(Saved entries)
◆ ◆ ◆ ◆ ◆

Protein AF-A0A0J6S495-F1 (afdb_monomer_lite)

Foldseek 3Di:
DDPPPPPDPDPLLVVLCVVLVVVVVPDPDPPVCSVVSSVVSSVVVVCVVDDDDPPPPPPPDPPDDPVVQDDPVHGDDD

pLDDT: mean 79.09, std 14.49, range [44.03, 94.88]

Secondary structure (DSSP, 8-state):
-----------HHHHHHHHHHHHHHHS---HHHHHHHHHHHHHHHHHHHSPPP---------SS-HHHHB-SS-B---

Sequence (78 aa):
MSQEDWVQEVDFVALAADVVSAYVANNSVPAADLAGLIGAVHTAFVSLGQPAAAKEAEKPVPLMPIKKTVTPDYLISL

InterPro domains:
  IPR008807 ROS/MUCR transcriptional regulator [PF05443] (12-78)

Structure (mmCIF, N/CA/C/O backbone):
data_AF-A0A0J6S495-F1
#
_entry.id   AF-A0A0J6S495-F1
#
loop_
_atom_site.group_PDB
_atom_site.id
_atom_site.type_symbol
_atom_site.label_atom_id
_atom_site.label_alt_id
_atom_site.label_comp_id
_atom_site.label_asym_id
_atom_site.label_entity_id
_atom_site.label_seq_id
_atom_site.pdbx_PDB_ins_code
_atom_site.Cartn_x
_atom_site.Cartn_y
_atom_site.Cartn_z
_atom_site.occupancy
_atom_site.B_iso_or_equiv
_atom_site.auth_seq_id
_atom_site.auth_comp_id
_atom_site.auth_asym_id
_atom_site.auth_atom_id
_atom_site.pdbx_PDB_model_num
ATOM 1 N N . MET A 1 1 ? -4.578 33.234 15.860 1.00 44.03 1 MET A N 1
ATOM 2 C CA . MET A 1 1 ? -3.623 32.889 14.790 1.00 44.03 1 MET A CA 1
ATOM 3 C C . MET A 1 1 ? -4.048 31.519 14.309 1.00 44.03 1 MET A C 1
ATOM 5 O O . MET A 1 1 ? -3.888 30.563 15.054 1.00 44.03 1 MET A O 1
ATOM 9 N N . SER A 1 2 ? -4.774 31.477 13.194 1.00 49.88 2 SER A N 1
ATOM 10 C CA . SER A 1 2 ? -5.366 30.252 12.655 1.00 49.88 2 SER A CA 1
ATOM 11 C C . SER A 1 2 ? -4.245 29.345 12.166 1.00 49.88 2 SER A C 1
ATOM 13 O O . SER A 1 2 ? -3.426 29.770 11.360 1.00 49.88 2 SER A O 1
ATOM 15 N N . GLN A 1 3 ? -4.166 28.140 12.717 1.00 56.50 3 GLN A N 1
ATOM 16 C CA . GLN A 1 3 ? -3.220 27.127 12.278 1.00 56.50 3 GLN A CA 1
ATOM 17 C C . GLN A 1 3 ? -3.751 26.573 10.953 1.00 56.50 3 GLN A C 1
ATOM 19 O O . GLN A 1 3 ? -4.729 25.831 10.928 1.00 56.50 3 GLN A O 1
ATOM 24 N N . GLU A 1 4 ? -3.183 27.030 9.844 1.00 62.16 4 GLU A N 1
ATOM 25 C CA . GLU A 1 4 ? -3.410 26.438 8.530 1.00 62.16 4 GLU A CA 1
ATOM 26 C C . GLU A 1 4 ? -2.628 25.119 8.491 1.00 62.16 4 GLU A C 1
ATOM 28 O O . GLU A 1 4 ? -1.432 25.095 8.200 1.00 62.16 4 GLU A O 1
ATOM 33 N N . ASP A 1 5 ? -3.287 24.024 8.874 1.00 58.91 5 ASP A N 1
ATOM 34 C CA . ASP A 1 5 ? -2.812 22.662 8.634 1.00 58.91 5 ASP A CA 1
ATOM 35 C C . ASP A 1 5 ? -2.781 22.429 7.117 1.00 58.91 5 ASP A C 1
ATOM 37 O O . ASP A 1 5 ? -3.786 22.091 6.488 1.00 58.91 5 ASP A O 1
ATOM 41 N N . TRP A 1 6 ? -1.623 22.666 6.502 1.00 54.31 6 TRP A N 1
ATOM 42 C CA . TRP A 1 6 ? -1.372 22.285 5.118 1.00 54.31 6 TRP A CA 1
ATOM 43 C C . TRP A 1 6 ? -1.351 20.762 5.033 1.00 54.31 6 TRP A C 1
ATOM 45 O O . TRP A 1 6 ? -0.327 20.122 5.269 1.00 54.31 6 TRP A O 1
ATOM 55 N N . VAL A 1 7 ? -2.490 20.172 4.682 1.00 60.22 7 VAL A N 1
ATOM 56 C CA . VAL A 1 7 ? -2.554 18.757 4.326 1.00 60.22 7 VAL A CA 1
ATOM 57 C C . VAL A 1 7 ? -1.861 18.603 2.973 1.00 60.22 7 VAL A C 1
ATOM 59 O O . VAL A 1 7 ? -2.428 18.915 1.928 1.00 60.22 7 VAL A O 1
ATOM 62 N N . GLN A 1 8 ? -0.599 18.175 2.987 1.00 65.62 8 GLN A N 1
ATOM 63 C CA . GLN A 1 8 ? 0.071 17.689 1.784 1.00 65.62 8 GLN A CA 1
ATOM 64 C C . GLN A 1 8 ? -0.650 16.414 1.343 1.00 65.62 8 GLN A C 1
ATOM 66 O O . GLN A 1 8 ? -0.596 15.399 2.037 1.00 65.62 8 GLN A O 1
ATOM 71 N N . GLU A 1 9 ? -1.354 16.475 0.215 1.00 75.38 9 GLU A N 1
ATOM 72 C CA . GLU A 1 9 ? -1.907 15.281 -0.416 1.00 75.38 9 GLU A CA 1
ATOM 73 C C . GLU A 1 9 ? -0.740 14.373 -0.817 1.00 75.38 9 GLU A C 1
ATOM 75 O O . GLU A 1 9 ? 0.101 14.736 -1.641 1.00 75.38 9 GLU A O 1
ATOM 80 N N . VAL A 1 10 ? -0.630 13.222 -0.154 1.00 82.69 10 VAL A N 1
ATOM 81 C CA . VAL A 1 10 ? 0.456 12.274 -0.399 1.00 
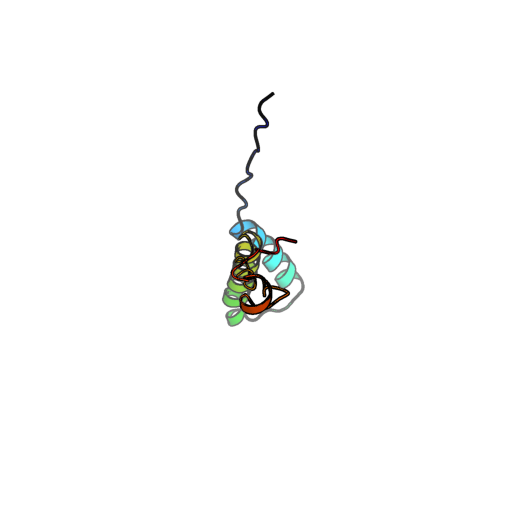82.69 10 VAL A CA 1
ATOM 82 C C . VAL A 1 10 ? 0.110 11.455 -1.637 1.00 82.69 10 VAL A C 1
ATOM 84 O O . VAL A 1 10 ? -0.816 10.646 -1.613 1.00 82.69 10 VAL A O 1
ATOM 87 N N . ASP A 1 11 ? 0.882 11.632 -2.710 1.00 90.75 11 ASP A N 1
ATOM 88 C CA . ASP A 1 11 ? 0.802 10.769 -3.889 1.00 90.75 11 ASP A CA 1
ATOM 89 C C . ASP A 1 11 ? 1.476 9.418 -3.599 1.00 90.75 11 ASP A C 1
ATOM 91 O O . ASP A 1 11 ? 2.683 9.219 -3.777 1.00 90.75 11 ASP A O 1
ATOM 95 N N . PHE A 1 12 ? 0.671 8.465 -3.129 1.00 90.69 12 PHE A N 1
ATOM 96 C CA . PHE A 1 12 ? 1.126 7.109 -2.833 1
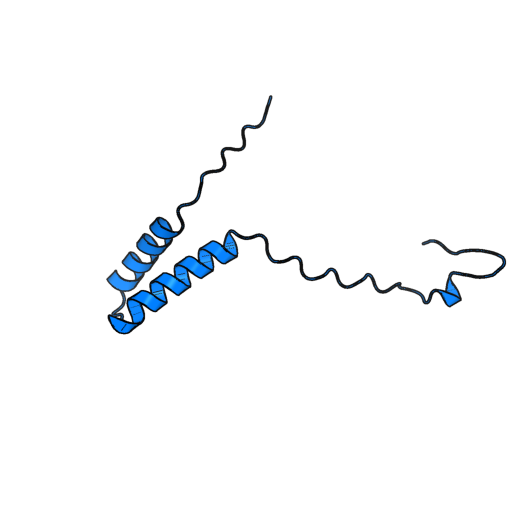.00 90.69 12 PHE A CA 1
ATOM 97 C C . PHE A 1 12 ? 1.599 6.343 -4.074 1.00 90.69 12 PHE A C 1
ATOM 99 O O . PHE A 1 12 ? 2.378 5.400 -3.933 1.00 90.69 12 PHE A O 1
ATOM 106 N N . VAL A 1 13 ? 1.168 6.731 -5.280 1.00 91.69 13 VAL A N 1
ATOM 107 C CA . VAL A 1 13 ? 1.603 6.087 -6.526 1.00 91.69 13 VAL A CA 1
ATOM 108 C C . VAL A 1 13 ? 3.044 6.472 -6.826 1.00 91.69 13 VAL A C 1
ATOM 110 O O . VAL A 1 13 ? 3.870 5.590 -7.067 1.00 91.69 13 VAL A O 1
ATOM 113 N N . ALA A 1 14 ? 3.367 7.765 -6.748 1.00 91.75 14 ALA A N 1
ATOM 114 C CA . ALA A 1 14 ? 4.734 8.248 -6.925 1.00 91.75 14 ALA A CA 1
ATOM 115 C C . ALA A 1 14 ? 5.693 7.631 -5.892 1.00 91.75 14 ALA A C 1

◆ ◆ ◆ ◆ ◆

• Problem:
Go back to the lines above and output, exactly as they stand, the ones from the line containing "ATOM 43 C C" to the line containing "ATOM 113 N N". Leave all pictures behind.

• Answer section:
ATOM 43 C C . TRP A 1 6 ? -1.351 20.762 5.033 1.00 54.31 6 TRP A C 1
ATOM 45 O O . TRP A 1 6 ? -0.327 20.122 5.269 1.00 54.31 6 TRP A O 1
ATOM 55 N N . VAL A 1 7 ? -2.490 20.172 4.682 1.00 60.22 7 VAL A N 1
ATOM 56 C CA . VAL A 1 7 ? -2.554 18.757 4.326 1.00 60.22 7 VAL A CA 1
ATOM 57 C C . VAL A 1 7 ? -1.861 18.603 2.973 1.00 60.22 7 VAL A C 1
ATOM 59 O O . VAL A 1 7 ? -2.428 18.915 1.928 1.00 60.22 7 VAL A O 1
ATOM 62 N N . GLN A 1 8 ? -0.599 18.175 2.987 1.00 65.62 8 GLN A N 1
ATOM 63 C CA . GLN A 1 8 ? 0.071 17.689 1.784 1.00 65.62 8 GLN A CA 1
ATOM 64 C C . GLN A 1 8 ? -0.650 16.414 1.343 1.00 65.62 8 GLN A C 1
ATOM 66 O O . GLN A 1 8 ? -0.596 15.399 2.037 1.00 65.62 8 GLN A O 1
ATOM 71 N N . GLU A 1 9 ? -1.354 16.475 0.215 1.00 75.38 9 GLU A N 1
ATOM 72 C CA . GLU A 1 9 ? -1.907 15.281 -0.416 1.00 75.38 9 GLU A CA 1
ATOM 73 C C . GLU A 1 9 ? -0.740 14.373 -0.817 1.00 75.38 9 GLU A C 1
ATOM 75 O O . GLU A 1 9 ? 0.101 14.736 -1.641 1.00 75.38 9 GLU A O 1
ATOM 80 N N . VAL A 1 10 ? -0.630 13.222 -0.154 1.00 82.69 10 VAL A N 1
ATOM 81 C CA . VAL A 1 10 ? 0.456 12.274 -0.399 1.00 
82.69 10 VAL A CA 1
ATOM 82 C C . VAL A 1 10 ? 0.110 11.455 -1.637 1.00 82.69 10 VAL A C 1
ATOM 84 O O . VAL A 1 10 ? -0.816 10.646 -1.613 1.00 82.69 10 VAL A O 1
ATOM 87 N N . ASP A 1 11 ? 0.882 11.632 -2.710 1.00 90.75 11 ASP A N 1
ATOM 88 C CA . ASP A 1 11 ? 0.802 10.769 -3.889 1.00 90.75 11 ASP A CA 1
ATOM 89 C C . ASP A 1 11 ? 1.476 9.418 -3.599 1.00 90.75 11 ASP A C 1
ATOM 91 O O . ASP A 1 11 ? 2.683 9.219 -3.777 1.00 90.75 11 ASP A O 1
ATOM 95 N N . PHE A 1 12 ? 0.671 8.465 -3.129 1.00 90.69 12 PHE A N 1
ATOM 96 C CA . PHE A 1 12 ? 1.126 7.109 -2.833 1
.00 90.69 12 PHE A CA 1
ATOM 97 C C . PHE A 1 12 ? 1.599 6.343 -4.074 1.00 90.69 12 PHE A C 1
ATOM 99 O O . PHE A 1 12 ? 2.378 5.400 -3.933 1.00 90.69 12 PHE A O 1
ATOM 106 N N . VAL A 1 13 ? 1.168 6.731 -5.280 1.00 91.69 13 VAL A N 1
ATOM 107 C CA . VAL A 1 13 ? 1.603 6.087 -6.526 1.00 91.69 13 VAL A CA 1
ATOM 108 C C . VAL A 1 13 ? 3.044 6.472 -6.826 1.00 91.69 13 VAL A C 1
ATOM 110 O O . VAL A 1 13 ? 3.870 5.590 -7.067 1.00 91.69 13 VAL A O 1
ATOM 113 N N . ALA A 1 14 ? 3.367 7.765 -6.748 1.00 91.75 14 ALA A N 1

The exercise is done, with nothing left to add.